2001 has not been a good year for privatised companies. As you sit

in a Railtrack delayed train, you can read about the redundancies at

Corus and the travails of BT. You will learn that Welsh Water has

become the first privatised company to deprivatise itself. There is a

simple, single common theme to all these events. Privatised

businesses have not, in general, been successful as private

businesses.

There are twenty- three quoted companies today that are still broadly recognisable as organisations that were once publicly owned. If Sid had been a regular buyer of privatisation stocks, he would not have done badly. Even some of the businesses that have had a tough time recently, such as Railtrack and water companies, have outperformed the all share index since their market debut. And Sid would have made nice profits from selling some of his water shares and regional electricity companies at fancy prices to foreign buyers.

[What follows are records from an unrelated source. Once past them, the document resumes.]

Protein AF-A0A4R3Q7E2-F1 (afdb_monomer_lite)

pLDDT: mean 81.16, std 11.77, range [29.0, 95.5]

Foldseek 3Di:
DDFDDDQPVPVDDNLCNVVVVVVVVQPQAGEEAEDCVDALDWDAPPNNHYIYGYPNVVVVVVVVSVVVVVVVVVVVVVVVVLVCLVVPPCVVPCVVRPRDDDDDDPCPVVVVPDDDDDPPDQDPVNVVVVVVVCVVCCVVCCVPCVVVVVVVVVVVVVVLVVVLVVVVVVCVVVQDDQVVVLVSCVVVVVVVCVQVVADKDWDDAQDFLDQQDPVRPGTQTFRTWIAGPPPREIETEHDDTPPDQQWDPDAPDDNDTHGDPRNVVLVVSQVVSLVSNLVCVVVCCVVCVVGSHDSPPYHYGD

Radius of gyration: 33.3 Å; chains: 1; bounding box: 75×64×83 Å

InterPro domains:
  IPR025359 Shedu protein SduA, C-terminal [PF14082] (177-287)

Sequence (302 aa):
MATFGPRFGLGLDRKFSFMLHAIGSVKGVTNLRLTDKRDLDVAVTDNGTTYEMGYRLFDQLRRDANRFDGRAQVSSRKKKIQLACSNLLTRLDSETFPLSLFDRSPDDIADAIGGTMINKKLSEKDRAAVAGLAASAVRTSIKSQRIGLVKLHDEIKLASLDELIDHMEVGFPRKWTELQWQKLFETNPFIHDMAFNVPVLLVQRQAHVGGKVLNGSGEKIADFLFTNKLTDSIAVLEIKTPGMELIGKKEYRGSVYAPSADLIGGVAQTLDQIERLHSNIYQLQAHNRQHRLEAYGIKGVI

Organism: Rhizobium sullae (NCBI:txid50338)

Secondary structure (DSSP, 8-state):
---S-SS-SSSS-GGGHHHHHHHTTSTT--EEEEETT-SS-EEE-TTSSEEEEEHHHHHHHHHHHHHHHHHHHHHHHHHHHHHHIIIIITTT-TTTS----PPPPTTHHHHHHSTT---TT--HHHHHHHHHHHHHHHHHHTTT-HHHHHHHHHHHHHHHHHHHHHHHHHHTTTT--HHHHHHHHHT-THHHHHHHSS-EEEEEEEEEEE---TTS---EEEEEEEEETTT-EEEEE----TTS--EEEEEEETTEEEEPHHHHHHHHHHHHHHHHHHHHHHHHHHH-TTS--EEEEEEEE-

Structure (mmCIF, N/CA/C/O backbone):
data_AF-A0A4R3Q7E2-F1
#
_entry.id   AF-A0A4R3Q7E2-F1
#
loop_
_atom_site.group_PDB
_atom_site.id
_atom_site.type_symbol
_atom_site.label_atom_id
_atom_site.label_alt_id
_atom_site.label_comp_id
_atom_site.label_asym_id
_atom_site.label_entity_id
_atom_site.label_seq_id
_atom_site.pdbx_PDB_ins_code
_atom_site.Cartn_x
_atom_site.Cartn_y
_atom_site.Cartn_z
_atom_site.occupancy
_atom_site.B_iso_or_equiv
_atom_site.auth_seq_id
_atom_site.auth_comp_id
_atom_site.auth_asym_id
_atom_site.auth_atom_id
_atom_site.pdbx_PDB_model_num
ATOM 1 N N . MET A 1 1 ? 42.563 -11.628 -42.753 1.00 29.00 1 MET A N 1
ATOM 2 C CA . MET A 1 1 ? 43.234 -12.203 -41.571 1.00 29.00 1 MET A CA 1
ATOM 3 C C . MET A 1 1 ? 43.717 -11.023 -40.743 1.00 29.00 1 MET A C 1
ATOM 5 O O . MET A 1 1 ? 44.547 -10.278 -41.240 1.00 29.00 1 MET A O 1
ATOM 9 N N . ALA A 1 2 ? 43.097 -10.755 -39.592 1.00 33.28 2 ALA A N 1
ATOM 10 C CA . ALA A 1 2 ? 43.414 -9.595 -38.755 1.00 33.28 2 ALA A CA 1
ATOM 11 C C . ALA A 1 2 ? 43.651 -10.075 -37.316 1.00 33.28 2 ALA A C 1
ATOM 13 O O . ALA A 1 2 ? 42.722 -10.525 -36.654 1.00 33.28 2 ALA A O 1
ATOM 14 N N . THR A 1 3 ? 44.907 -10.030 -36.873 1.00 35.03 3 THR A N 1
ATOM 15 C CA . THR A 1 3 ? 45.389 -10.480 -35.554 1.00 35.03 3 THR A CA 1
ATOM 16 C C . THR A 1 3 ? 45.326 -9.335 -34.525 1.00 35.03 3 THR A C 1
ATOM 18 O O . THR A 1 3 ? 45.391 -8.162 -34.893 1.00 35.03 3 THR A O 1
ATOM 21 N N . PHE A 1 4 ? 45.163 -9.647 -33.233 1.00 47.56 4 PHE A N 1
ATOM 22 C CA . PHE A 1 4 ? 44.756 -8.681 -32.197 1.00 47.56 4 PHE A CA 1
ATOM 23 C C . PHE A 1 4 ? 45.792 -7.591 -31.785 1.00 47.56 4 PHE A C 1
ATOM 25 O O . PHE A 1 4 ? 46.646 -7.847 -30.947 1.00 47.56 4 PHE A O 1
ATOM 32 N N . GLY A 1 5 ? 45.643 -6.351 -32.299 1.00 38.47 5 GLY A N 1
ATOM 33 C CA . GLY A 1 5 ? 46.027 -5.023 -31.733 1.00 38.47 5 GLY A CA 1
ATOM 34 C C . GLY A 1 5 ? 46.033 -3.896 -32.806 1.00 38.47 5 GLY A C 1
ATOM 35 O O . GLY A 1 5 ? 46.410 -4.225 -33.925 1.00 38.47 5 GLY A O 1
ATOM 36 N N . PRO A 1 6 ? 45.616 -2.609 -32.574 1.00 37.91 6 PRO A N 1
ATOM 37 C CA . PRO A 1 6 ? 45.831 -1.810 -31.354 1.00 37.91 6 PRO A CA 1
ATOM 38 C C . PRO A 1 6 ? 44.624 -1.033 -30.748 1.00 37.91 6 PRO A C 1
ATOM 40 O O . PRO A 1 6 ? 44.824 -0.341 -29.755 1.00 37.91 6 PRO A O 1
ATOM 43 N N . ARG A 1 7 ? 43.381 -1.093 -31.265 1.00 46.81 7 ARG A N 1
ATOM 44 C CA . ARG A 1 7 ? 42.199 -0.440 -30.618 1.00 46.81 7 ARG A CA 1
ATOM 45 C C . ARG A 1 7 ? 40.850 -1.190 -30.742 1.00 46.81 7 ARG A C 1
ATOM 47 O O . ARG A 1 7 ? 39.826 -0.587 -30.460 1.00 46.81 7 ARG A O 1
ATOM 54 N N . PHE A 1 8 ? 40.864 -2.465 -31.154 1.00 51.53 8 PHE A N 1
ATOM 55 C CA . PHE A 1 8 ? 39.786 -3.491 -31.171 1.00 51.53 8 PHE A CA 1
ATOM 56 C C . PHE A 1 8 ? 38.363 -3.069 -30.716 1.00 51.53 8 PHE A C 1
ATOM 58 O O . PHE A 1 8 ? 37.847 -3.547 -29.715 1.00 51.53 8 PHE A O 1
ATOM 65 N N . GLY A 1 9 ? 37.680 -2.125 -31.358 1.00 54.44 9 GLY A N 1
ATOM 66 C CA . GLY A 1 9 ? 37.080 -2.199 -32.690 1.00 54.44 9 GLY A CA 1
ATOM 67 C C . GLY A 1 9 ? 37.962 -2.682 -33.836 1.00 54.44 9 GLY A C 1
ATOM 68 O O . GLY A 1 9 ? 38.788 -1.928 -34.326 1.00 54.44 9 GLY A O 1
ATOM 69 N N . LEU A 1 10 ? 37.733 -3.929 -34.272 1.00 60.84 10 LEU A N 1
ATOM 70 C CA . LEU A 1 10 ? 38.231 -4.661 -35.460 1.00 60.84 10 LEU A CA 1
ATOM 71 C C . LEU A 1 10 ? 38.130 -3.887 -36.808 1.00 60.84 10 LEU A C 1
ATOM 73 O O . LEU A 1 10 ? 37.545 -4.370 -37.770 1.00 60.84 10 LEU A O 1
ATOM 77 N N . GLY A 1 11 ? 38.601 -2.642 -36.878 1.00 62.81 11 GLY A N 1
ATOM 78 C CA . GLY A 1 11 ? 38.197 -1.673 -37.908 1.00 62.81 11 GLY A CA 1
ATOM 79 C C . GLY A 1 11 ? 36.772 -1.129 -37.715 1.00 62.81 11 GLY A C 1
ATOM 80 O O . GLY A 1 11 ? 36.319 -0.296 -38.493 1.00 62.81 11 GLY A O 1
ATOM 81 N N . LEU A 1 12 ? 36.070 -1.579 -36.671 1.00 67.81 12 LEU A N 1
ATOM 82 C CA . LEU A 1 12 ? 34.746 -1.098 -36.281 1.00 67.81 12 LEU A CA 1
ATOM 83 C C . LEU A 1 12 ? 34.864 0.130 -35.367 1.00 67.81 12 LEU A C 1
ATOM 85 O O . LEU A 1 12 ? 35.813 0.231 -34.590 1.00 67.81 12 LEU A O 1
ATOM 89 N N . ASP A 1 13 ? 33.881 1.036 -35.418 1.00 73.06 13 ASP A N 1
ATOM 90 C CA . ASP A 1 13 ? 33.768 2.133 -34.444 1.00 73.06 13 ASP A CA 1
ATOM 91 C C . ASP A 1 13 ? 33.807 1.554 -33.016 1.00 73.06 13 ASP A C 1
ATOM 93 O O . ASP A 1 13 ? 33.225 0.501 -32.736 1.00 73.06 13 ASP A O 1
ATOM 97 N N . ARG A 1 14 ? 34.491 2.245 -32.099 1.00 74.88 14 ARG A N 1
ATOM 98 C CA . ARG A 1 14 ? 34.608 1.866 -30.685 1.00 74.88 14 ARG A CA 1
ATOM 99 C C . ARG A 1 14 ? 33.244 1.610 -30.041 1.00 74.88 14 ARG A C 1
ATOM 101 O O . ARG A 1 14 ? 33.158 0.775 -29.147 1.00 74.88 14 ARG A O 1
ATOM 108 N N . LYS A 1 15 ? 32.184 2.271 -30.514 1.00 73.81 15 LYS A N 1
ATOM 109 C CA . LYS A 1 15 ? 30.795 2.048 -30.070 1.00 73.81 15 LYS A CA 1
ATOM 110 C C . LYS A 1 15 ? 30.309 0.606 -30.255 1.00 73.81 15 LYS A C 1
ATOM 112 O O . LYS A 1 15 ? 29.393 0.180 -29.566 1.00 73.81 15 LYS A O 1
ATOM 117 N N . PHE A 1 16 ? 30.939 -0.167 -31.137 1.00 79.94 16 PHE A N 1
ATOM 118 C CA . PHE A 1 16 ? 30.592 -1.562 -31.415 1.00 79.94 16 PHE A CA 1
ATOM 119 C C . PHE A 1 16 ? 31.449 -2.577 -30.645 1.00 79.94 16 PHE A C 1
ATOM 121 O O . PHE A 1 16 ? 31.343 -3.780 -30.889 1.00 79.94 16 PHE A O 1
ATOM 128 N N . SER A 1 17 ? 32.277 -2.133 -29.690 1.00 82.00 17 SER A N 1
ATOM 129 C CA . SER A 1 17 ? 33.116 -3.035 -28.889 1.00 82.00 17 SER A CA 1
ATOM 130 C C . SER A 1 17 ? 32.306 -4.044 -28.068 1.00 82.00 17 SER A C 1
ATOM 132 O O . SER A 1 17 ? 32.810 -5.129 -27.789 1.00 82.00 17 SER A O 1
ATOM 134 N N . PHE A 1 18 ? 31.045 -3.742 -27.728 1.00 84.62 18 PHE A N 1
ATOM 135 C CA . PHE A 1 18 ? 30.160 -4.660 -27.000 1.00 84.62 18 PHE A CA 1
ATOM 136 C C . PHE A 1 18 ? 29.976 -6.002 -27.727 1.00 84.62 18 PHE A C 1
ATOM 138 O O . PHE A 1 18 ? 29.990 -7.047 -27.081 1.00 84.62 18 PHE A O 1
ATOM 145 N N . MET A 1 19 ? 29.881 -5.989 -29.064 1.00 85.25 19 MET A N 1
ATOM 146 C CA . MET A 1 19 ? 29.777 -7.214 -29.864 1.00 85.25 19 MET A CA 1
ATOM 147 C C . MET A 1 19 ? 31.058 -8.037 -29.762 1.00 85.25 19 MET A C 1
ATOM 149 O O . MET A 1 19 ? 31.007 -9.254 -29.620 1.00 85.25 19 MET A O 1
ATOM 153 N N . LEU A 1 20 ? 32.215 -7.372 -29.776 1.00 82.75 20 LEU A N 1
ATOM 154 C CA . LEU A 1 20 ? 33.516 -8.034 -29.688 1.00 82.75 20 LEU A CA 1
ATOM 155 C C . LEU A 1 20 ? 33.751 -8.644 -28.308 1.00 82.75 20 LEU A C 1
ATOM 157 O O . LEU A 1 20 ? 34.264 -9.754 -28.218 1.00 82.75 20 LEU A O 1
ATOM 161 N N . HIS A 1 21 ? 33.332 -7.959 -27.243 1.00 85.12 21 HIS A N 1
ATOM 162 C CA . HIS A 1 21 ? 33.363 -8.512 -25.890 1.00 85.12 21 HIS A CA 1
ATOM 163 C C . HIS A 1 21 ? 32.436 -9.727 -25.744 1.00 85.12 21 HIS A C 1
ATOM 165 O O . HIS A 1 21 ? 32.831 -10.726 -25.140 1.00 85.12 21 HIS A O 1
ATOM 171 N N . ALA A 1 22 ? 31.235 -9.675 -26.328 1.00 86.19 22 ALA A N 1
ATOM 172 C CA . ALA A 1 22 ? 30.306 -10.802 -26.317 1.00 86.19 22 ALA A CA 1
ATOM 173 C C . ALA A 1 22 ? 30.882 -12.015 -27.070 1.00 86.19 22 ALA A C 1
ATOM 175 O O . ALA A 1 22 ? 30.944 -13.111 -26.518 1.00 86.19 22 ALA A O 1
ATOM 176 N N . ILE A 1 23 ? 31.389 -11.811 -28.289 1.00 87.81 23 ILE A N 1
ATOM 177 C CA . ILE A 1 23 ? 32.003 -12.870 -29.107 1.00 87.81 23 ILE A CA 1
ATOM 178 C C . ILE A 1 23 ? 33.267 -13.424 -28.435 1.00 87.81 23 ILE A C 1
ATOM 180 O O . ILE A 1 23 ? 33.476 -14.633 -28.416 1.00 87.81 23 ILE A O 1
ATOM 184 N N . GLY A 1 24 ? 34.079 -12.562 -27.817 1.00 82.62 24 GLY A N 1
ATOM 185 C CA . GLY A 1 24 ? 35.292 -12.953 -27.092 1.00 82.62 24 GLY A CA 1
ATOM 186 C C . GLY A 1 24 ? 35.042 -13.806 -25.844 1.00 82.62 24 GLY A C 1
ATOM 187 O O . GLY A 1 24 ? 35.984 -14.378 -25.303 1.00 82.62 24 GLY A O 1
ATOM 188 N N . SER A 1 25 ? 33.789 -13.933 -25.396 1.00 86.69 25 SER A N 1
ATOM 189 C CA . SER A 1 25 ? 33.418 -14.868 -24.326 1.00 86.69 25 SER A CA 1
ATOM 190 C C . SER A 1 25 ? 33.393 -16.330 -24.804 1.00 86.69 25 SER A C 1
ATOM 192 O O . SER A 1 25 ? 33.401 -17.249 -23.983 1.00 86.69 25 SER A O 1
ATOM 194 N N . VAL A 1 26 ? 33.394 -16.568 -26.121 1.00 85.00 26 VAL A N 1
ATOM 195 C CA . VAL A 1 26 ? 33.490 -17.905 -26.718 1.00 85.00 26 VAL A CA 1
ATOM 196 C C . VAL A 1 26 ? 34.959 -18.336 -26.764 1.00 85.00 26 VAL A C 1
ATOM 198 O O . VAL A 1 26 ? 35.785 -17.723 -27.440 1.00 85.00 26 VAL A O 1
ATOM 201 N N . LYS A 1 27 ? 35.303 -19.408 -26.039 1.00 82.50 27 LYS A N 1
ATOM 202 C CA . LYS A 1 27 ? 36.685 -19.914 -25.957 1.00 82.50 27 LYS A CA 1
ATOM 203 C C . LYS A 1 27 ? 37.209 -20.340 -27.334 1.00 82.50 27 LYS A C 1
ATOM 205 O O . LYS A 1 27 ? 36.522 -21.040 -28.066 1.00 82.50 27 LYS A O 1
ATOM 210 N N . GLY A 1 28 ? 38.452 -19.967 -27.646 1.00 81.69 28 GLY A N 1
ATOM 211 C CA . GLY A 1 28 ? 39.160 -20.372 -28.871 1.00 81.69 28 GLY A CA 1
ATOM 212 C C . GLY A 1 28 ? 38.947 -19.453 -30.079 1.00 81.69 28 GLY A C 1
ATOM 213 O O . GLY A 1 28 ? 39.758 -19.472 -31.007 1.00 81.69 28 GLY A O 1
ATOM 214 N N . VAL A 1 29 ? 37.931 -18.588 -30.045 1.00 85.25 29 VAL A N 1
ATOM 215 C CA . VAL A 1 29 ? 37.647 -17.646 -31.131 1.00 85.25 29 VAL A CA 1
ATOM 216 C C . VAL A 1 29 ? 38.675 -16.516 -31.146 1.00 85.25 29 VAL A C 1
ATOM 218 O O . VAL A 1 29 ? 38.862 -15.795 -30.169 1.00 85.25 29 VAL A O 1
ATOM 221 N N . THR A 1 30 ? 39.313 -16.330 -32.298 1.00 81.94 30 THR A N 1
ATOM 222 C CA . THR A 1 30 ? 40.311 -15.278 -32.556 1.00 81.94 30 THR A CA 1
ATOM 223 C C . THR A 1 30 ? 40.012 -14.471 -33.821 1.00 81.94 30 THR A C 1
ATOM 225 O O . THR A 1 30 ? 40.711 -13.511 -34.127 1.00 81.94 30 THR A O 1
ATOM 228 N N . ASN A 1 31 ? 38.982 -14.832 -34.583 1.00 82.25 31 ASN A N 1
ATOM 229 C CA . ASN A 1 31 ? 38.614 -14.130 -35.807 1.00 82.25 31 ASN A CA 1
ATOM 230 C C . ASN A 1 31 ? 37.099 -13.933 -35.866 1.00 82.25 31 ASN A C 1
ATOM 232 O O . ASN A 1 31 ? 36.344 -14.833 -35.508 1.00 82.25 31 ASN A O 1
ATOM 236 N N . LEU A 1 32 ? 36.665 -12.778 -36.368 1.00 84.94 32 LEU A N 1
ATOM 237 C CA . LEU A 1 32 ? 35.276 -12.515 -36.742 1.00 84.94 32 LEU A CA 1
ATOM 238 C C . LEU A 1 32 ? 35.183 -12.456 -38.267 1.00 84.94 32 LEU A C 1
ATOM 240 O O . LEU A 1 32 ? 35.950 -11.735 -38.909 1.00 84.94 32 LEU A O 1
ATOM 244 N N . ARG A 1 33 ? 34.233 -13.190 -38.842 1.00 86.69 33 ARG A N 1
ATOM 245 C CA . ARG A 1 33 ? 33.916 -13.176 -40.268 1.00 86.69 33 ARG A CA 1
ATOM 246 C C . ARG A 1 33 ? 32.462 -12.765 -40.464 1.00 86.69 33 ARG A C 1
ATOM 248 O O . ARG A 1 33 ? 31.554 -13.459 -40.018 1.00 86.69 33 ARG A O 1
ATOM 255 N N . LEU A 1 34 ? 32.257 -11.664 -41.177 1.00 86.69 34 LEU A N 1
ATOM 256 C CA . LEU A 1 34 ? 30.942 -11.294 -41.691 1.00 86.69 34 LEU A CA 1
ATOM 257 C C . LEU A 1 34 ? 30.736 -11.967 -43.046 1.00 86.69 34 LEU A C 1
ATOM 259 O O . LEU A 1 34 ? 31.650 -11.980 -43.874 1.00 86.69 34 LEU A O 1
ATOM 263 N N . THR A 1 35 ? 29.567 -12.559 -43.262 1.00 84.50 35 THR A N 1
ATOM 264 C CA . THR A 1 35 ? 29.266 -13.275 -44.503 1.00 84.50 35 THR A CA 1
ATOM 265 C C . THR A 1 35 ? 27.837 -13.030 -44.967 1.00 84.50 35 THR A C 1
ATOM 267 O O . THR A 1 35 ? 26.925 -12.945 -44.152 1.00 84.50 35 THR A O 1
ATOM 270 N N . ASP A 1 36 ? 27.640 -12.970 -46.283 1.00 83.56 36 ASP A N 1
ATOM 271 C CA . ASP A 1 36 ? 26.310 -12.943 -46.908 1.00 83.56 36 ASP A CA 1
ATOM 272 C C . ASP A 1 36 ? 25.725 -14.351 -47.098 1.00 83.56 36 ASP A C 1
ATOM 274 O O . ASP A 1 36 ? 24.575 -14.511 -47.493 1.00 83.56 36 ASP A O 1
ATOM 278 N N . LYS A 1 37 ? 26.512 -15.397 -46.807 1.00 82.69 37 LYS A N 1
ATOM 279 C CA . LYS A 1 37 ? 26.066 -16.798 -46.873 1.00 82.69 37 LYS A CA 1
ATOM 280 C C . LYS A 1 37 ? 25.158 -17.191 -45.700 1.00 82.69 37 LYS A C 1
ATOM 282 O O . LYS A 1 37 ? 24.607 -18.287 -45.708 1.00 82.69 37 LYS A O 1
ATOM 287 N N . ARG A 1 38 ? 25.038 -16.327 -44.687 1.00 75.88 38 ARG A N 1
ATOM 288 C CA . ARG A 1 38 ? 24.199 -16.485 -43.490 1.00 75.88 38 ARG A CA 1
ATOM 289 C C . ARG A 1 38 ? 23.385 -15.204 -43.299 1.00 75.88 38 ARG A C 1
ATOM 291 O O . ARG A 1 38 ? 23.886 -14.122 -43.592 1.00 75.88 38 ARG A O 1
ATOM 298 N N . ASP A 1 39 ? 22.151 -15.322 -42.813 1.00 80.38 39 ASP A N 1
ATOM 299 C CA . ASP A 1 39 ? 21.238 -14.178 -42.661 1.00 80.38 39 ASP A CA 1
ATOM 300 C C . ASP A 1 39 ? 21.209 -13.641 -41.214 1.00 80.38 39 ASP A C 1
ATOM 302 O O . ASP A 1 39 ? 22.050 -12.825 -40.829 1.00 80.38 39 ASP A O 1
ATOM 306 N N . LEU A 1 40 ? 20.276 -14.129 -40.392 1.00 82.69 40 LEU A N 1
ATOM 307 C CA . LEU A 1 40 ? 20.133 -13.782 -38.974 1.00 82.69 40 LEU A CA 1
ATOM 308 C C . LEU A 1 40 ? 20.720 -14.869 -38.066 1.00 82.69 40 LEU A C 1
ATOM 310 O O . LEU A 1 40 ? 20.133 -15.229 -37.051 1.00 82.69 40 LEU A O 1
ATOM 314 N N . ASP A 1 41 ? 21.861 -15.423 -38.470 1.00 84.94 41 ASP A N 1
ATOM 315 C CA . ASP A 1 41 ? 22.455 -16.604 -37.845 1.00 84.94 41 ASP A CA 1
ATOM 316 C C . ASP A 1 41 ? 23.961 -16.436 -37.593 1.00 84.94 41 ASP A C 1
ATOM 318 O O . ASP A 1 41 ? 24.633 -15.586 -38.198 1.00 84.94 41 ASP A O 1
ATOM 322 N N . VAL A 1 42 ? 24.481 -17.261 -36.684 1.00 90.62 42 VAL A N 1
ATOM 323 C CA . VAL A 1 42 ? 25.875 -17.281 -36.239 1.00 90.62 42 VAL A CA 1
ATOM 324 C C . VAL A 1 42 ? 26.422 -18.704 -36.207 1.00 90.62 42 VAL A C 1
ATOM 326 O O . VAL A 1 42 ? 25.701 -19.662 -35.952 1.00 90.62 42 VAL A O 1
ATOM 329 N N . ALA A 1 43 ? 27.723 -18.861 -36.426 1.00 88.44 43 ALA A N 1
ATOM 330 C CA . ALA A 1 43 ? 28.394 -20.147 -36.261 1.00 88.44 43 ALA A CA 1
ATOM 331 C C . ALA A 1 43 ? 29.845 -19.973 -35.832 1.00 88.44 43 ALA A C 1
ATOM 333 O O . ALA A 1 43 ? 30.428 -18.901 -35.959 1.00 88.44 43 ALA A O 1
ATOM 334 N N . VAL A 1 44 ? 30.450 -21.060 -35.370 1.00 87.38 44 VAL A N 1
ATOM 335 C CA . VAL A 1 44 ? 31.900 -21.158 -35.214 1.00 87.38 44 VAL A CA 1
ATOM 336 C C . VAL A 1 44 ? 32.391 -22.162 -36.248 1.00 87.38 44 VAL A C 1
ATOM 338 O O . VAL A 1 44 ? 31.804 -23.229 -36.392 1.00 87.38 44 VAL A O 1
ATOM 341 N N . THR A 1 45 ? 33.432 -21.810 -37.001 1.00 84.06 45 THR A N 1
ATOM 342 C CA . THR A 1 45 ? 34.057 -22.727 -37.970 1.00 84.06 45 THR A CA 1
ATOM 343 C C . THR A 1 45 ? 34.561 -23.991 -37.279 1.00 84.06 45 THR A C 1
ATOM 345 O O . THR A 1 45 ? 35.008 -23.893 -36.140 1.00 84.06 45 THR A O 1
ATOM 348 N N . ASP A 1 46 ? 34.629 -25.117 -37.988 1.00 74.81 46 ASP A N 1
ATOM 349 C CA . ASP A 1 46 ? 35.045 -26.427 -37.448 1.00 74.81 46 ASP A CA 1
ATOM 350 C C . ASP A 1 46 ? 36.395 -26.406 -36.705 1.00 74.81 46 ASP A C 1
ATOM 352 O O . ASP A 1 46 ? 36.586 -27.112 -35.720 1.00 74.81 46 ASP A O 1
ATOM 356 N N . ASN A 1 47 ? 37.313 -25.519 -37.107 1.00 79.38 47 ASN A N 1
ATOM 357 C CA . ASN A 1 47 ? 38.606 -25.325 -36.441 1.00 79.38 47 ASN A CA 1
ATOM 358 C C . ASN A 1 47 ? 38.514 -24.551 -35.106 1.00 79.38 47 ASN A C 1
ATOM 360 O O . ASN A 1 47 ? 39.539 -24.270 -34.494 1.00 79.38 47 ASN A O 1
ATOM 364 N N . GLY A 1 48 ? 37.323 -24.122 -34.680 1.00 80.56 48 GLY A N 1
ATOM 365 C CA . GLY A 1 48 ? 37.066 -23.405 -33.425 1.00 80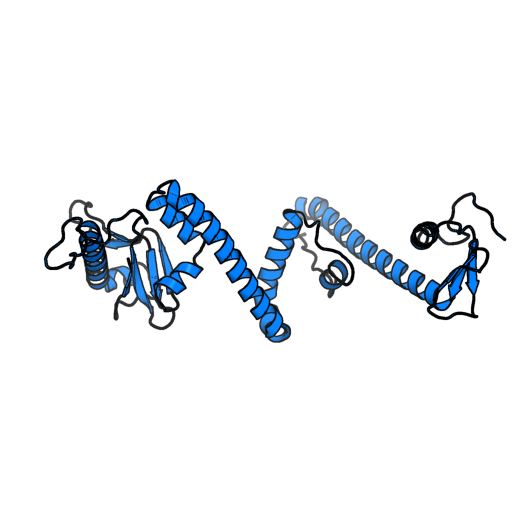.56 48 GLY A CA 1
ATOM 366 C C . GLY A 1 48 ? 37.562 -21.954 -33.362 1.00 80.56 48 GLY A C 1
ATOM 367 O O . GLY A 1 48 ? 37.313 -21.264 -32.378 1.00 80.56 48 GLY A O 1
ATOM 368 N N . THR A 1 49 ? 38.262 -21.466 -34.390 1.00 85.31 49 THR A N 1
ATOM 369 C CA . THR A 1 49 ? 39.002 -20.192 -34.329 1.00 85.31 49 THR A CA 1
ATOM 370 C C . THR A 1 49 ? 38.273 -18.987 -34.913 1.00 85.31 49 THR A C 1
ATOM 372 O O . THR A 1 49 ? 38.647 -17.852 -34.607 1.00 85.31 49 THR A O 1
ATOM 375 N N . THR A 1 50 ? 37.256 -19.192 -35.754 1.00 86.38 50 THR A N 1
ATOM 376 C CA . THR A 1 50 ? 36.537 -18.105 -36.436 1.00 86.38 50 THR A CA 1
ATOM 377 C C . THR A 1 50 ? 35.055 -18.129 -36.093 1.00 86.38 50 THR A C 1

But this picture changes in a startling way if you divide the period since flotation in two. For the table I chose a point of division two years after the first offering of shares. This distinguishes the period immediately after flotation from the longer haul which begins two years after flotation and continues to the end of 2000. Of the twenty-three privatised companies, twenty-one outperformed the market in the immediate post flotation period. But twenty-two have underperformed the market since then. There are only two exceptions to the general rule of short term wins and long term losses. One is Enterprise Oil – its shares follow the price of oil. The other is Corus, or British Steel, which has been a terrible investment almost regardless of when you bought it. The long term record of privatised businesses in creating shareholder value is poor. They have been a good investment only because the government priced them very cheaply.

The companies which initially appeared to be major successes of privatisation – such as Cable and Wireless, BT, British Airways and British Steel itself – ran out of steam as the race became more extended. Cable and Wireless lost strategic direction while BT and BA devoted much time and effort to insufficiently productive international alliances.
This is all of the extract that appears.